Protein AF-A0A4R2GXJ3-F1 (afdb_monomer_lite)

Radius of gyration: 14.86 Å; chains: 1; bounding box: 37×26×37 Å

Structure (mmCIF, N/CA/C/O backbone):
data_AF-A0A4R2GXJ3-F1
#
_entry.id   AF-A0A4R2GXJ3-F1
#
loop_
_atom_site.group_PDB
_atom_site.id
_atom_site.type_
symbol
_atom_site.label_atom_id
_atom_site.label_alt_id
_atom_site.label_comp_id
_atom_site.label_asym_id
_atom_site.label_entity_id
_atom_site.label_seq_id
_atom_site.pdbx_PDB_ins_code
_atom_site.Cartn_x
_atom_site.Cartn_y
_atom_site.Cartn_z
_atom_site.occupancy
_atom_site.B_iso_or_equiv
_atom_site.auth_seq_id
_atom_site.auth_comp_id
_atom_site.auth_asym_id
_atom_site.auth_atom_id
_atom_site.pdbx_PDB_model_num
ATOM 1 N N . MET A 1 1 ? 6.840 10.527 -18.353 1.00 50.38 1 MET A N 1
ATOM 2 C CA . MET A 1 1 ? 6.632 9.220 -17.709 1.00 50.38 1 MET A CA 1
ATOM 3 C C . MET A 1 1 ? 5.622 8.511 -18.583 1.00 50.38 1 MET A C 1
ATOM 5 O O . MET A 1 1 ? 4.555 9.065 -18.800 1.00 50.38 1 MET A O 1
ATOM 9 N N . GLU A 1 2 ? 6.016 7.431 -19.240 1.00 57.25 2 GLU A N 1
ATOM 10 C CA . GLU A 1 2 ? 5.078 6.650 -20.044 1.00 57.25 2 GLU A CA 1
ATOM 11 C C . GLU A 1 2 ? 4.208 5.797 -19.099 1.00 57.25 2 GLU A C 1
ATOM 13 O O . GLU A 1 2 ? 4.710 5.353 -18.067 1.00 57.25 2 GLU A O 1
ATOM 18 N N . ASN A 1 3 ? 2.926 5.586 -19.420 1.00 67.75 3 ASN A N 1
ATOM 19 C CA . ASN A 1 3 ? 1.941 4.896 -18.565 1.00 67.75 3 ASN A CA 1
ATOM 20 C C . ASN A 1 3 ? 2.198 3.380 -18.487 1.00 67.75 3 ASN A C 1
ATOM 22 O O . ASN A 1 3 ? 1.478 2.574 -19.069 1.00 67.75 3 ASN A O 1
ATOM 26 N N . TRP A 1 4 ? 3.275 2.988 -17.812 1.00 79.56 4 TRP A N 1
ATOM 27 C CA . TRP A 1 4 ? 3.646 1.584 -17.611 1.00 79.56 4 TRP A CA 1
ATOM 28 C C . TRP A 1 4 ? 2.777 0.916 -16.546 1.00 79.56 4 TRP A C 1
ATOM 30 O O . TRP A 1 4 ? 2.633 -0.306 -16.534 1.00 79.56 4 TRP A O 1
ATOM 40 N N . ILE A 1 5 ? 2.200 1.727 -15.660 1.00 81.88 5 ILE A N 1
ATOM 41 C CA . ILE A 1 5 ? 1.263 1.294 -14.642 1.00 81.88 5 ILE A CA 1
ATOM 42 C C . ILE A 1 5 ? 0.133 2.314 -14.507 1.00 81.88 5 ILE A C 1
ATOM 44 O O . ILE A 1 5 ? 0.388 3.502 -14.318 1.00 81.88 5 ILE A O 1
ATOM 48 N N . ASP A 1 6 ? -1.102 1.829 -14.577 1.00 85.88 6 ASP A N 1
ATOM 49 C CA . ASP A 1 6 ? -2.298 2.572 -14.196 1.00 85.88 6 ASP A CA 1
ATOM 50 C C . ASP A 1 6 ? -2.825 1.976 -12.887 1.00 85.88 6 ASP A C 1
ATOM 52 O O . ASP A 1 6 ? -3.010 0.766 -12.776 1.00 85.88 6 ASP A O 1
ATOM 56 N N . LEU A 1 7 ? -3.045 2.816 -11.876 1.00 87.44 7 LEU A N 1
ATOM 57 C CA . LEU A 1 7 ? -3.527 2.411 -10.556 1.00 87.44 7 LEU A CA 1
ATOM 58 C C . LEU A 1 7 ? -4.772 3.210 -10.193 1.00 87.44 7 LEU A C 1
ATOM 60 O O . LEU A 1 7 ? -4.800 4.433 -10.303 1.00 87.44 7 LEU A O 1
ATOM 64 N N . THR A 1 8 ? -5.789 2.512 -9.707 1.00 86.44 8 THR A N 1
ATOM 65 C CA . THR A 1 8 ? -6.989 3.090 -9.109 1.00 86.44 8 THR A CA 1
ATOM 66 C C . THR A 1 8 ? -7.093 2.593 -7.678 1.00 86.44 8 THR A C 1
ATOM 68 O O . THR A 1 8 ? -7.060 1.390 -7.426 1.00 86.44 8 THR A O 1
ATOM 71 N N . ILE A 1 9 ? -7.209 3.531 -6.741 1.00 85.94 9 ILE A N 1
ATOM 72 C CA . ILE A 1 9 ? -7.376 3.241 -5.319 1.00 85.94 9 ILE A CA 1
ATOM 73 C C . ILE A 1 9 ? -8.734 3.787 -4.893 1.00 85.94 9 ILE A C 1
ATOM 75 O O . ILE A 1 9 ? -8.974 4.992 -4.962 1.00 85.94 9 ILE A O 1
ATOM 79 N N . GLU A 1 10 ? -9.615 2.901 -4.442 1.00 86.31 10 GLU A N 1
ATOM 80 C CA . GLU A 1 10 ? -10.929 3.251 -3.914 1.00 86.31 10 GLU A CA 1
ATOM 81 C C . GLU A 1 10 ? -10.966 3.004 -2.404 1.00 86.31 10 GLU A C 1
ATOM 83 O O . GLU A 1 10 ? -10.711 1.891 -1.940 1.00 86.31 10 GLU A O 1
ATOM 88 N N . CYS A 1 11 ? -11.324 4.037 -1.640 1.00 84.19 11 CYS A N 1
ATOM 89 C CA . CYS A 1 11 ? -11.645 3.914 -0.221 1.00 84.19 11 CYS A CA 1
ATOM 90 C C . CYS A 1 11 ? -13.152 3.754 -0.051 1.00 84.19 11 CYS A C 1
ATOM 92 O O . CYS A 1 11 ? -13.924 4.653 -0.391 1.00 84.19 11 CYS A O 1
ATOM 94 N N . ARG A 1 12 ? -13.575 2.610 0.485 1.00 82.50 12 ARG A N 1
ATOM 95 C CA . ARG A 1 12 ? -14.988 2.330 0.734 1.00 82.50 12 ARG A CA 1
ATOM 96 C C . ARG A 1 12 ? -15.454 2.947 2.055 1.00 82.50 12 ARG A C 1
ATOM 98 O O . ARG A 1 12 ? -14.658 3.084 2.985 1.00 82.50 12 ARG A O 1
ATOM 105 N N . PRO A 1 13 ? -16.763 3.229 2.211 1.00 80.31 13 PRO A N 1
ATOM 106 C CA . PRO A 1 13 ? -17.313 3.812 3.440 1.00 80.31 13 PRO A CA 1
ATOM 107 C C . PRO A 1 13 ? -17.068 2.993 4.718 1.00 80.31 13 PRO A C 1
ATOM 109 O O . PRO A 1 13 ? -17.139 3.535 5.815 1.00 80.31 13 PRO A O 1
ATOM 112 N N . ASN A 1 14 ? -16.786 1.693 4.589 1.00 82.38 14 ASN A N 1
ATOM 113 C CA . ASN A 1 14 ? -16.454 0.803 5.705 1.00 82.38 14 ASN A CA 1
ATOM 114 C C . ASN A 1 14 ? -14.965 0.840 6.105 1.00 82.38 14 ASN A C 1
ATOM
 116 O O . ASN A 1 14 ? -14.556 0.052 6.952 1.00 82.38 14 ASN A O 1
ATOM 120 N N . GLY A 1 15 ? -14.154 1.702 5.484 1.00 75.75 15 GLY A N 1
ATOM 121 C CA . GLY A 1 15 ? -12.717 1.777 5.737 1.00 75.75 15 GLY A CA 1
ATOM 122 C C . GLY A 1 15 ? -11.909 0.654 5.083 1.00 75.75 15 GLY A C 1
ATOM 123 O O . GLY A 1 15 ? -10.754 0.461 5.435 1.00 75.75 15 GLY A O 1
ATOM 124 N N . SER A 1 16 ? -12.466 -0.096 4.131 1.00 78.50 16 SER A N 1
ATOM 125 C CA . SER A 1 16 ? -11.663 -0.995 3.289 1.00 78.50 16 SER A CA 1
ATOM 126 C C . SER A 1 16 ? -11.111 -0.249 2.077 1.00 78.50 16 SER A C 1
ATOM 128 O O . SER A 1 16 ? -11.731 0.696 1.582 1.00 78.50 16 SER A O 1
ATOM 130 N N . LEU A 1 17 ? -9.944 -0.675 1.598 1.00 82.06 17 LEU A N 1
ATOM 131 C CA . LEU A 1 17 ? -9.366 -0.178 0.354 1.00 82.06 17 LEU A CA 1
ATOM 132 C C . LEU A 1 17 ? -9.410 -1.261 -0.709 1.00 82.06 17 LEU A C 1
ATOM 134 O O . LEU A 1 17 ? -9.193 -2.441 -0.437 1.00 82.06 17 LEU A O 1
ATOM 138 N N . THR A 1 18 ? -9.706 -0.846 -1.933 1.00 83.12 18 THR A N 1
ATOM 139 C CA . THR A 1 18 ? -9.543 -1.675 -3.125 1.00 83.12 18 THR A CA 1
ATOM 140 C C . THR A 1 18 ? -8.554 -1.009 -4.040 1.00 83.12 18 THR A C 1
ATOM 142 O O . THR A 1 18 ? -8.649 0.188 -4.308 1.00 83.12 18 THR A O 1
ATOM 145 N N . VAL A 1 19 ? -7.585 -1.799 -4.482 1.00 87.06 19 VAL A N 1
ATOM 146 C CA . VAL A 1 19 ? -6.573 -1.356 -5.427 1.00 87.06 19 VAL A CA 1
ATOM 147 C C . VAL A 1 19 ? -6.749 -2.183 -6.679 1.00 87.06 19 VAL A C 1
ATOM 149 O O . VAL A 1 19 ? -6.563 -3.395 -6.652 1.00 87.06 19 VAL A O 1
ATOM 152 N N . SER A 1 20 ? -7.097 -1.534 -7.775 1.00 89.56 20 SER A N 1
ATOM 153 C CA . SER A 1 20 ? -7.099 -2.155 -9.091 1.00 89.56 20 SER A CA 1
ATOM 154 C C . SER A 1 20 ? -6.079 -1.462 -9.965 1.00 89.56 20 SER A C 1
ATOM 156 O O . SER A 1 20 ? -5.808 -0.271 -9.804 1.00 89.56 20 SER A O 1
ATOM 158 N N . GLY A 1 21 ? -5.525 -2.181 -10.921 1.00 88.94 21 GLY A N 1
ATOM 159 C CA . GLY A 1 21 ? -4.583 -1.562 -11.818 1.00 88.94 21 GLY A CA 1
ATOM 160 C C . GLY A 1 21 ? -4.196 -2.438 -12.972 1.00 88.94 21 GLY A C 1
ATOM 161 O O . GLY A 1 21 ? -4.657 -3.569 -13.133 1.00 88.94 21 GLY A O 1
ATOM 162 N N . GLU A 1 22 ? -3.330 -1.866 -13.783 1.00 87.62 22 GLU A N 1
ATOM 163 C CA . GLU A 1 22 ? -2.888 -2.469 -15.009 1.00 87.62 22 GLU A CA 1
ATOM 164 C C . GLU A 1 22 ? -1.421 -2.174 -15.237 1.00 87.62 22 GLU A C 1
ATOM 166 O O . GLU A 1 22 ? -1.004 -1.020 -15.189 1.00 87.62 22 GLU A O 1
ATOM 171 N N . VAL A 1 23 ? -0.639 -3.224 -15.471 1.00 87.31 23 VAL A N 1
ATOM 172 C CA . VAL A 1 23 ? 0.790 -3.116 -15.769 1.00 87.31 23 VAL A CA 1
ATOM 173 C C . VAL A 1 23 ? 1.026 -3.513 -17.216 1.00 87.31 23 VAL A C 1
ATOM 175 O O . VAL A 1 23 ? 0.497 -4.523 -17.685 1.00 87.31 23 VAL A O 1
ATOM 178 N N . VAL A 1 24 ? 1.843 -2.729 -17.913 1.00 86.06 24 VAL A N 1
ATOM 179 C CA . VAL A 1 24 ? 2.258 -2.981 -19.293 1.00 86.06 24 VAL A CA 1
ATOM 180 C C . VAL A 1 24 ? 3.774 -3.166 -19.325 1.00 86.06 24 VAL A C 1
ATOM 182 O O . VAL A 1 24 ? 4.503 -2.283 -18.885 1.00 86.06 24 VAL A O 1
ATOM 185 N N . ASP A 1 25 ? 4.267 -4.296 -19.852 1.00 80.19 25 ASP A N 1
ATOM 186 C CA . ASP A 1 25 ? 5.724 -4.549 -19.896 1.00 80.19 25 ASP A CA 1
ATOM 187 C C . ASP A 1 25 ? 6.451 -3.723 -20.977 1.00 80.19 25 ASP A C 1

___

=== Aim of the exercise ===
Taking the entries above, write out exactly each line from the one holding "ATOM 113 C CA" to the one holding "ATOM 140 C C", both included, and stop there.

=== Task result ===
ATOM 113 C CA . ASN A 1 14 ? -16.454 0.803 5.705 1.00 82.38 14 ASN A CA 1
ATOM 114 C C . ASN A 1 14 ? -14.965 0.840 6.105 1.00 82.38 14 ASN A C 1
ATOM
 116 O O . ASN A 1 14 ? -14.556 0.052 6.952 1.00 82.38 14 ASN A O 1
ATOM 120 N N . GLY A 1 15 ? -14.154 1.702 5.484 1.00 75.75 15 GLY A N 1
ATOM 121 C CA . GLY A 1 15 ? -12.717 1.777 5.737 1.00 75.75 15 GLY A CA 1
ATOM 122 C C . GLY A 1 15 ? -11.909 0.654 5.083 1.00 75.75 15 GLY A C 1
ATOM 123 O O . GLY A 1 15 ? -10.754 0.461 5.435 1.00 75.75 15 GLY A O 1
ATOM 124 N N . SER A 1 16 ? -12.466 -0.096 4.131 1.00 78.50 16 SER A N 1
ATOM 125 C CA . SER A 1 16 ? -11.663 -0.995 3.289 1.00 78.50 16 SER A CA 1
ATOM 126 C C . SER A 1 16 ? -11.111 -0.249 2.077 1.00 78.50 16 SER A C 1
ATOM 128 O O . SER A 1 16 ? -11.731 0.696 1.582 1.00 78.50 16 SER A O 1
ATOM 130 N N . LEU A 1 17 ? -9.944 -0.675 1.598 1.00 82.06 17 LEU A N 1
ATOM 131 C CA . LEU A 1 17 ? -9.366 -0.178 0.354 1.00 82.06 17 LEU A CA 1
ATOM 132 C C . LEU A 1 17 ? -9.410 -1.261 -0.709 1.00 82.06 17 LEU A C 1
ATOM 134 O O . LEU A 1 17 ? -9.193 -2.441 -0.437 1.00 82.06 17 LEU A O 1
ATOM 138 N N . THR A 1 18 ? -9.706 -0.846 -1.933 1.00 83.12 18 THR A N 1
ATOM 139 C CA . THR A 1 18 ? -9.543 -1.675 -3.125 1.00 83.12 18 THR A CA 1
ATOM 140 C C . THR A 1 18 ? -8.554 -1.009 -4.040 1.00 83.12 18 THR A C 1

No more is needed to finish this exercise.